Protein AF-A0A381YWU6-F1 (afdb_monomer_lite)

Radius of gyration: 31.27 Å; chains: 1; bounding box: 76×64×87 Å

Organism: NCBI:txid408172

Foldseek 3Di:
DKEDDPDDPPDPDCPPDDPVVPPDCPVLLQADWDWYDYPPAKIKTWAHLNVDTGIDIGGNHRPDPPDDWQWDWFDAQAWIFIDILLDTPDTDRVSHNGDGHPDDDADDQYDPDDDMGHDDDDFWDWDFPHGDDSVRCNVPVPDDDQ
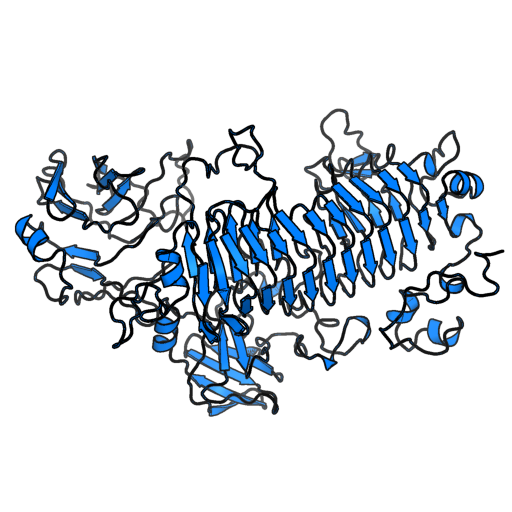LCPPRTDFTFRQDDFAQWRDTRNVNGPTHGDDPDFDDDDDADPQANDAPCDPSRRDPAPLVVQSPDWFPAEREAEADEHQFQRAAAAGNQPDPQDDPDCPDDPRDDDGPDPDPPVPDADRGAYEYEYDPPGAYELELKDWFQWDWDWDAAPNATKIKTAGPQRVVCVSHRHHFFDFQWKDFLNRTFFFQFPPAADRLPDPVCPFLLSPDPRHLSHDQGDDCVQQDDPPDPQDHTQDRVRPDDERYKHADRVRSMIMHRYDPVRDDDRTRMITRRAQAREDYHSHENYEYENHEYYQYAYEEEYANYEYELYEYEQQWGDDDHHCPVVLVRTASYAAELYEYENYEHEHHAAFQHAHHEYCNYEYYLYEAESYHSNYDADAGHHAGYQAYANYEYERYQHAAHANHLEHANYEQERYERQDAHENHEQEALRQASREYAHYEQYAYERYEHYEQYHDQPHLNLEAHEYAHYEYAQYQEHYYRWHENYEAYHYEFAHHNHYTYEQDQKHHHDPDPQQPQPDDPHRIHGGHQHYDHALYETQDDKYQHNYCLLAPPPRDPPDSIDRQCQVSNVVRNHHDCVNVVNQHLCLFFPDHDHCQSNPDQPDCCCPPRPNVGRDPDPPDDPGRDTDVVGPVVD

Secondary structure (DSSP, 8-state):
-EEE-S---TT----TT-TTSTTS---GGGPPPEEEEETTTEEEEEEE-SS-EEEEEE-S---STT----EEEEE-SS-EEEEETTEEEEEE-TTTT-----PPP--SSB-SSSS-B--S----EEEESS---HHHHHHHTTS---S--TTEEEEE-S-EETTEEPP-SSS---B--SS--------BTTBSS--SSSSS--SSHHHHHHH--TT-EEEEPSEEEE--EEEEEES---TT----TTSTTS-----------SS--TT-EEEEESTT--EEEESEEE-----EEEEETTEEEEEEE--HHHHHHHHTS------EEEETTEEEEES-SS----TT-GGG-SGGG--TTSTTT-----GGGGS-TT-TTSSSS-GGG--STTEEEEETTTTEEEEE--TTS---SSSEEEE--SEEEEEEEEEEEEEES-EEESSEEEEEEEEEEEES-EEES------STTTT-TTT--SEEEEEEEEES-EEEEE-STT-EEEESTT-EEES-EEEEE-TT--SS----EE-SEEES-EEEEES---BB--SEEES-EE--B---SS-EEEEE-TT-STTEEEEEEEEEEEEEEEEEEE--BTTB--SB-EEEEEEEEEEEEEEEEE-SBS-EEES-EEES-SSEEEEE-SEEE---GGG----SSSSSEEE-STT-EEES-EE-SS--B--SGGGSPSSPPSS--BS---HHHHHHTT-EETTTTTT--HHHHBS---HHHHSS-TT-THHHHSS--S-----------PBPTT-TTT-

InterPro domains:
  IPR011050 Pectin lyase fold/virulence factor [SSF51126] (192-603)
  IPR012334 Pectin lyase fold [G3DSA:2.160.20.10] (189-304)
  IPR013320 Concanavalin A-like lectin/glucanase domain superfamily [SSF49899] (27-159)

pLDDT: mean 80.62, std 16.86, range [25.09, 98.62]

Sequence (780 aa):
MGYTPLTLPPGDDDDDNNPTARVLGQDSNKEAPFIWKFEENGIRYGFGSGDQRNYVNVDSVLMNVQTWYHVATTFNGTDYKLYVNGEEVNNFTIGGGRVPYPTPVRYIGGARVGPGKFFGKIDEIRMWDYARTQEEIQETMNEELTGNEPGLLAYYPMDIHNQYLLDRSGNNYHGIMIGPMVKSRYFSDDCPEPDGTMLCPYPTIAGALENVQAWDRVIIRGGRYTEFIMNDGINWNNPVYNWDESLPHHQPFQPDPNPDFGGPPTNTITIEPYPNEKVIIDGTVSIDVDWEPYSHNGHSVFRAILDSAAIAHEIQRPFRDVYGVWIDDRYQIPALYPNIKNPTDPSYGGPNDHVPGTFWKVDAVQADLQYYPDREDSGLGRLALLDTLEEWAFDPQNEMLYIYADERYVPTSTNVRIRVLHRMLNIQYAANLEFRNIYFFGGSIELRGINVLVEDCNFEYLHDITLPAFRDHGALCAGLFGWNVDFINCVFSHIPFVYSLKIKGMFSLVENALLTNMDWYANPGGGGPALGRVCRYMTVENSKIGGVGGSKLMEYCRIEDFIDPCDCSGINRGAHGAVKSMTRYNWVINGPGANGMRFDGGTIGAGSRRGDIHHLVTLGQNRGMRLKGDYHEVYHLTSYDHIKRGIQLVEFKYAEPGELNQGIGMQGDYTPGNRHSVIKNTFMGIKTFTCPTPDCWPYPDSENDWNNPTDPFHLLEQGIWFSRALGMALPHNELADPWYKTLYAEDSSAIYTVEGYPYHPTDRTQDYDFRPRKGSSLID

Structure (mmCIF, N/CA/C/O backbone):
data_AF-A0A381YWU6-F1
#
_entry.id   AF-A0A381YWU6-F1
#
loop_
_atom_site.group_PDB
_atom_site.id
_atom_site.type_symbol
_atom_site.label_atom_id
_atom_site.label_alt_id
_atom_site.label_comp_id
_atom_site.label_asym_id
_atom_site.label_entity_id
_atom_site.label_seq_id
_atom_site.pdbx_PDB_ins_code
_atom_site.Cartn_x
_atom_site.Cartn_y
_atom_site.Cartn_z
_atom_site.occupancy
_atom_site.B_iso_or_equiv
_atom_site.auth_seq_id
_atom_site.auth_comp_id
_atom_site.auth_asym_id
_atom_site.auth_atom_id
_atom_site.pdbx_PDB_model_num
ATOM 1 N N . MET A 1 1 ? -20.722 11.516 22.951 1.00 45.22 1 MET A N 1
ATOM 2 C CA . MET A 1 1 ? -19.413 12.167 23.178 1.00 45.22 1 MET A CA 1
ATOM 3 C C . MET A 1 1 ? -18.800 12.612 21.850 1.00 45.22 1 MET A C 1
ATOM 5 O O . MET A 1 1 ? -18.945 11.875 20.884 1.00 45.22 1 MET A O 1
ATOM 9 N N . GLY A 1 2 ? -18.159 13.784 21.781 1.00 47.94 2 GLY A N 1
ATOM 10 C CA . GLY A 1 2 ? -17.421 14.312 20.611 1.00 47.94 2 GLY A CA 1
ATOM 11 C C . GLY A 1 2 ? -16.078 14.943 21.020 1.00 47.94 2 GLY A C 1
ATOM 12 O O . GLY A 1 2 ? -15.756 14.934 22.203 1.00 47.94 2 GLY A O 1
ATOM 13 N N . TYR A 1 3 ? -15.284 15.474 20.087 1.00 35.00 3 TYR A N 1
ATOM 14 C CA . TYR A 1 3 ? -14.002 16.148 20.379 1.00 35.00 3 TYR A CA 1
ATOM 15 C C . TYR A 1 3 ? -14.014 17.579 19.837 1.00 35.00 3 TYR A C 1
ATOM 17 O O . TYR A 1 3 ? -14.522 17.802 18.740 1.00 35.00 3 TYR A O 1
ATOM 25 N N . THR A 1 4 ? -13.450 18.541 20.574 1.00 39.06 4 THR A N 1
ATOM 26 C CA . THR A 1 4 ? -13.203 19.906 20.065 1.00 39.06 4 THR A CA 1
ATOM 27 C C . THR A 1 4 ? -11.704 20.159 19.921 1.00 39.06 4 THR A C 1
ATOM 29 O O . THR A 1 4 ? -10.985 19.925 20.892 1.00 39.06 4 THR A O 1
ATOM 32 N N . PRO A 1 5 ? -11.221 20.672 18.773 1.00 32.84 5 PRO A N 1
ATOM 33 C CA . PRO A 1 5 ? -9.813 21.029 18.594 1.00 32.84 5 PRO A CA 1
ATOM 34 C C . PRO A 1 5 ? -9.347 22.175 19.508 1.00 32.84 5 PRO A C 1
ATOM 36 O O . PRO A 1 5 ? -10.146 23.020 19.911 1.00 32.84 5 PRO A O 1
ATOM 39 N N . LEU A 1 6 ? -8.029 22.235 19.742 1.00 32.44 6 LEU A N 1
ATOM 40 C CA . LEU A 1 6 ? -7.321 23.268 20.521 1.00 32.44 6 LEU A CA 1
ATOM 41 C C . LEU A 1 6 ? -7.384 24.676 19.900 1.00 32.44 6 LEU A C 1
ATOM 43 O O . LEU A 1 6 ? -7.245 25.669 20.606 1.00 32.44 6 LEU A O 1
ATOM 47 N N . THR A 1 7 ? -7.603 24.784 18.587 1.00 30.53 7 THR A N 1
ATOM 48 C CA . THR A 1 7 ? -7.797 26.059 17.885 1.00 30.53 7 THR A CA 1
ATOM 49 C C . THR A 1 7 ? -8.822 25.870 16.768 1.00 30.53 7 THR A C 1
ATOM 51 O O . THR A 1 7 ? -8.707 24.956 15.951 1.00 30.53 7 THR A O 1
ATOM 54 N N . LEU A 1 8 ? -9.858 26.712 16.732 1.00 33.06 8 LEU A N 1
ATOM 55 C CA . LEU A 1 8 ? -10.616 26.898 15.496 1.00 33.06 8 LEU A CA 1
ATOM 56 C C . LEU A 1 8 ? -9.696 27.660 14.527 1.00 33.06 8 LEU A C 1
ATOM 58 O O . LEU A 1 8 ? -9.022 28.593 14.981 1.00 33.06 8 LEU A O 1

TASK ::
Which of the lines above contain "lyase"? Return them all.

RESPONSE TO THE TASK ::
  IPR011050 Pectin lyase fold/virulence factor [SSF51126] (192-603)
  IPR012334 Pectin lyase fold [G3DSA:2.160.20.10] (189-304)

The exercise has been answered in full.